We stayed at Cranberry Harbour Castle in July and were very disappointed with the resort. There are absolutely no amenities at the actual resort and you either must walk approx. 1 mile across a four lane highway or drive to the amenity center. In reference to the amenity center we found it to be old and the pool very small. I exchanged a Marriott Manor Club week for this resort and upon arrival and checking in we were ready to leave and get a week back with I.I. The only thing that kept us at this resort was the fact that we had already drove 10hrs to get there and the kids didn't want to go home right away.
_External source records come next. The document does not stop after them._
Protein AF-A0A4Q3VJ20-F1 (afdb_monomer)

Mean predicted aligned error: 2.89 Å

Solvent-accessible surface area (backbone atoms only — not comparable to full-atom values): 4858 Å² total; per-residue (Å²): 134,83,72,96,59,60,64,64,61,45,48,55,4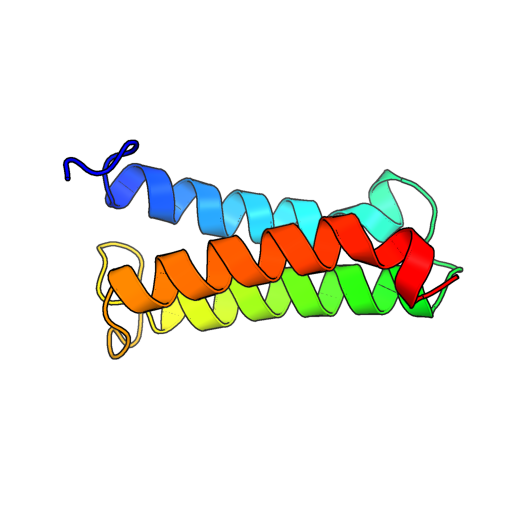7,48,55,52,48,18,53,52,39,44,42,37,27,71,78,72,70,38,63,85,42,60,65,63,30,51,50,30,42,49,50,15,50,47,46,48,54,52,44,33,30,19,56,52,84,78,27,74,71,44,78,36,56,57,72,59,50,54,49,50,52,54,50,51,52,52,48,60,70,45,36,66,78,75,68,104

Sequence (88 aa):
MALPIPRPAHGVLDYLYAAATAATPHLLGFTDVAPARWAAYGLGGLVVAVSLLTRYELGLVRVLPFRVHLLFDSLGGAAALAAPWALG

Radius of gyration: 13.75 Å; Cα contacts (8 Å, |Δi|>4): 93; chains: 1; bounding box: 32×23×35 Å

Secondary structure (DSSP, 8-state):
---SS-HHHHHHHHHHHHHHHHHHHHHTT-TT-HHHHHHHHHHHHHHHHHHHHBSSTT-SS--B-HHHHHHHHHHHHHHHHHHHHHH-

pLDDT: mean 95.6, std 6.76, range [58.81, 98.75]

Foldseek 3Di:
DDDPDDQVVVLVVLLVVLVVLLCCCVVVVVVVVVQSNCLSNVLSVVSVVLSLCDLTDSHPVHPHDVVVSVVSVVVSVVCVVCSVVVVD

Structure (mmCIF, N/CA/C/O backbone):
data_AF-A0A4Q3VJ20-F1
#
_entry.id   AF-A0A4Q3VJ20-F1
#
loop_
_atom_site.group_PDB
_atom_site.id
_atom_site.type_symbol
_atom_site.label_atom_id
_atom_site.label_alt_id
_atom_site.label_comp_id
_atom_site.label_asym_id
_atom_site.label_entity_id
_atom_site.label_seq_id
_atom_site.pdbx_PDB_ins_code
_atom_site.Cartn_x
_atom_site.Cartn_y
_atom_site.Cartn_z
_atom_site.occupancy
_atom_site.B_iso_or_equiv
_atom_site.auth_seq_id
_atom_site.auth_comp_id
_atom_site.auth_asym_id
_atom_site.auth_atom_id
_atom_site.pdbx_PDB_model_num
ATOM 1 N N . MET A 1 1 ? -18.067 13.042 9.161 1.00 58.81 1 MET A N 1
ATOM 2 C CA . MET A 1 1 ? -17.938 12.309 7.884 1.00 58.81 1 MET A CA 1
ATOM 3 C C . MET A 1 1 ? -18.196 10.842 8.155 1.00 58.81 1 MET A C 1
ATOM 5 O O . MET A 1 1 ? -17.512 10.281 9.004 1.00 58.81 1 MET A O 1
ATOM 9 N N . ALA A 1 2 ? -19.202 10.258 7.507 1.00 61.34 2 ALA A N 1
ATOM 10 C CA . ALA A 1 2 ? -19.363 8.808 7.482 1.00 61.34 2 ALA A CA 1
ATOM 11 C C . ALA A 1 2 ? -18.248 8.202 6.617 1.00 61.34 2 ALA A C 1
ATOM 13 O O . ALA A 1 2 ? -17.848 8.810 5.623 1.00 61.34 2 ALA A O 1
ATOM 14 N N . LEU A 1 3 ? -17.721 7.043 7.013 1.00 72.50 3 LEU A N 1
ATOM 15 C CA . LEU A 1 3 ? -16.785 6.296 6.176 1.00 72.50 3 LEU A CA 1
ATOM 16 C C . LEU A 1 3 ? -17.567 5.683 5.001 1.00 72.50 3 LEU A C 1
ATOM 18 O O . LEU A 1 3 ? -18.614 5.088 5.260 1.00 72.50 3 LEU A O 1
ATOM 22 N N . PRO A 1 4 ? -17.097 5.807 3.744 1.00 80.19 4 PRO A N 1
ATOM 23 C CA . PRO A 1 4 ? -17.811 5.273 2.579 1.00 80.19 4 PRO A CA 1
ATOM 24 C C . PRO A 1 4 ? -17.988 3.750 2.615 1.00 80.19 4 PRO A C 1
ATOM 26 O O . PRO A 1 4 ? -18.950 3.229 2.060 1.00 80.19 4 PRO A O 1
ATOM 29 N N . ILE A 1 5 ? -17.062 3.042 3.272 1.00 91.06 5 ILE A N 1
ATOM 30 C CA . ILE A 1 5 ? -17.024 1.582 3.376 1.00 91.06 5 ILE A CA 1
ATOM 31 C C . ILE A 1 5 ? -16.847 1.194 4.857 1.00 91.06 5 ILE A C 1
ATOM 33 O O . ILE A 1 5 ? -16.047 1.822 5.562 1.00 91.06 5 ILE A O 1
ATOM 37 N N . PRO A 1 6 ? -17.564 0.172 5.365 1.00 93.69 6 PRO A N 1
ATOM 38 C CA . PRO A 1 6 ? -17.334 -0.364 6.704 1.00 93.69 6 PRO A CA 1
ATOM 39 C C . PRO A 1 6 ? -15.895 -0.864 6.886 1.00 93.69 6 PRO A C 1
ATOM 41 O O . PRO A 1 6 ? -15.335 -1.508 6.004 1.00 93.69 6 PRO A O 1
ATOM 44 N N . ARG A 1 7 ? -15.313 -0.638 8.067 1.00 92.94 7 ARG A N 1
ATOM 45 C CA . ARG A 1 7 ? -13.898 -0.945 8.363 1.00 92.94 7 ARG A CA 1
ATOM 46 C C . ARG A 1 7 ? -13.506 -2.416 8.150 1.00 92.94 7 ARG A C 1
ATOM 48 O O . ARG A 1 7 ? -12.445 -2.629 7.569 1.00 92.94 7 ARG A O 1
ATOM 55 N N . PRO A 1 8 ? -14.345 -3.417 8.494 1.00 94.44 8 PRO A N 1
ATOM 56 C CA . PRO A 1 8 ? -14.026 -4.811 8.193 1.00 94.44 8 PRO A CA 1
ATOM 57 C C . PRO A 1 8 ? -13.951 -5.082 6.688 1.00 94.44 8 PRO A C 1
ATOM 59 O O . PRO A 1 8 ? -13.049 -5.775 6.230 1.00 94.44 8 PRO A O 1
ATOM 62 N N . ALA A 1 9 ? -14.879 -4.508 5.915 1.00 96.56 9 ALA A N 1
ATOM 63 C CA . ALA A 1 9 ? -14.896 -4.654 4.463 1.00 96.56 9 ALA A CA 1
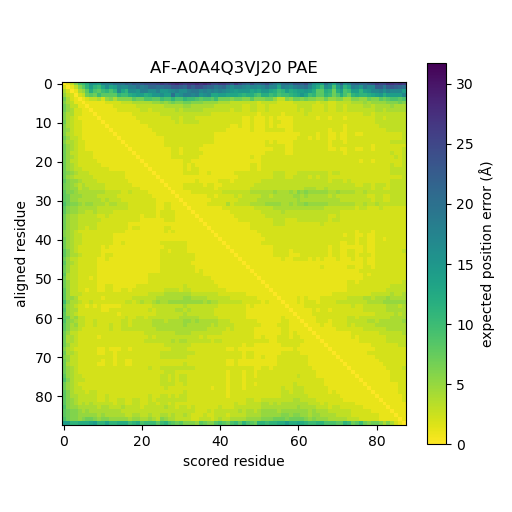ATOM 64 C C . ALA A 1 9 ? -13.693 -3.946 3.82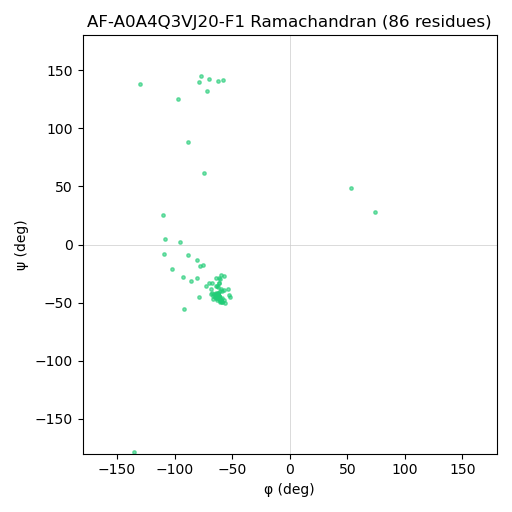0 1.00 96.56 9 ALA A C 1
ATOM 66 O O . ALA A 1 9 ? -13.050 -4.526 2.954 1.00 96.56 9 ALA A O 1
ATOM 67 N N . HIS A 1 10 ? -13.345 -2.744 4.293 1.00 96.88 10 HIS A N 1
ATOM 68 C CA . HIS A 1 10 ? -12.136 -2.026 3.871 1.00 96.88 10 HIS A CA 1
ATOM 69 C C . HIS A 1 10 ? -10.877 -2.860 4.121 1.00 96.88 10 HIS A C 1
ATOM 71 O O . HIS A 1 10 ? -10.110 -3.080 3.198 1.00 96.88 10 HIS A O 1
ATOM 77 N N . GLY A 1 11 ? -10.727 -3.442 5.316 1.00 96.81 11 GLY A N 1
ATOM 78 C CA . GLY A 1 11 ? -9.579 -4.298 5.618 1.00 96.81 11 GLY A CA 1
ATOM 79 C C . GLY A 1 11 ? -9.445 -5.502 4.684 1.00 96.81 11 GLY A C 1
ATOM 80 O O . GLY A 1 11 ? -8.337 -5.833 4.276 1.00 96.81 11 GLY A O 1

We made the best of the week but the resort leaves alot to be desired.


----------



## chicklet (Oct 4, 2008)

Well got back from presentation....not really about Harbour house but more on trying to sell me points.  Why would i want to pay more money for an already lousy week.  anyways, had a look around and really there isn't much there.  The rooms were very nice but like the other person posted there is nothing there.  I would not want to bring my family and not have a pool but cross a busy road to get to Cranberry Resort.  I mentioned this to the Director and she said that in Phase II the pool will happen.  I told her that alot of people were not impressed that it had no pool.  Who would build a new resort without any amenities??  They really just blabbed on about how beautiful the units were and didn't really address any of my questions.  Not impressed with sales tactics once again!  I thought they were showing me the resort since that is what i said i was interested in...how silly of me to believe what they told me. Shame on me!


----------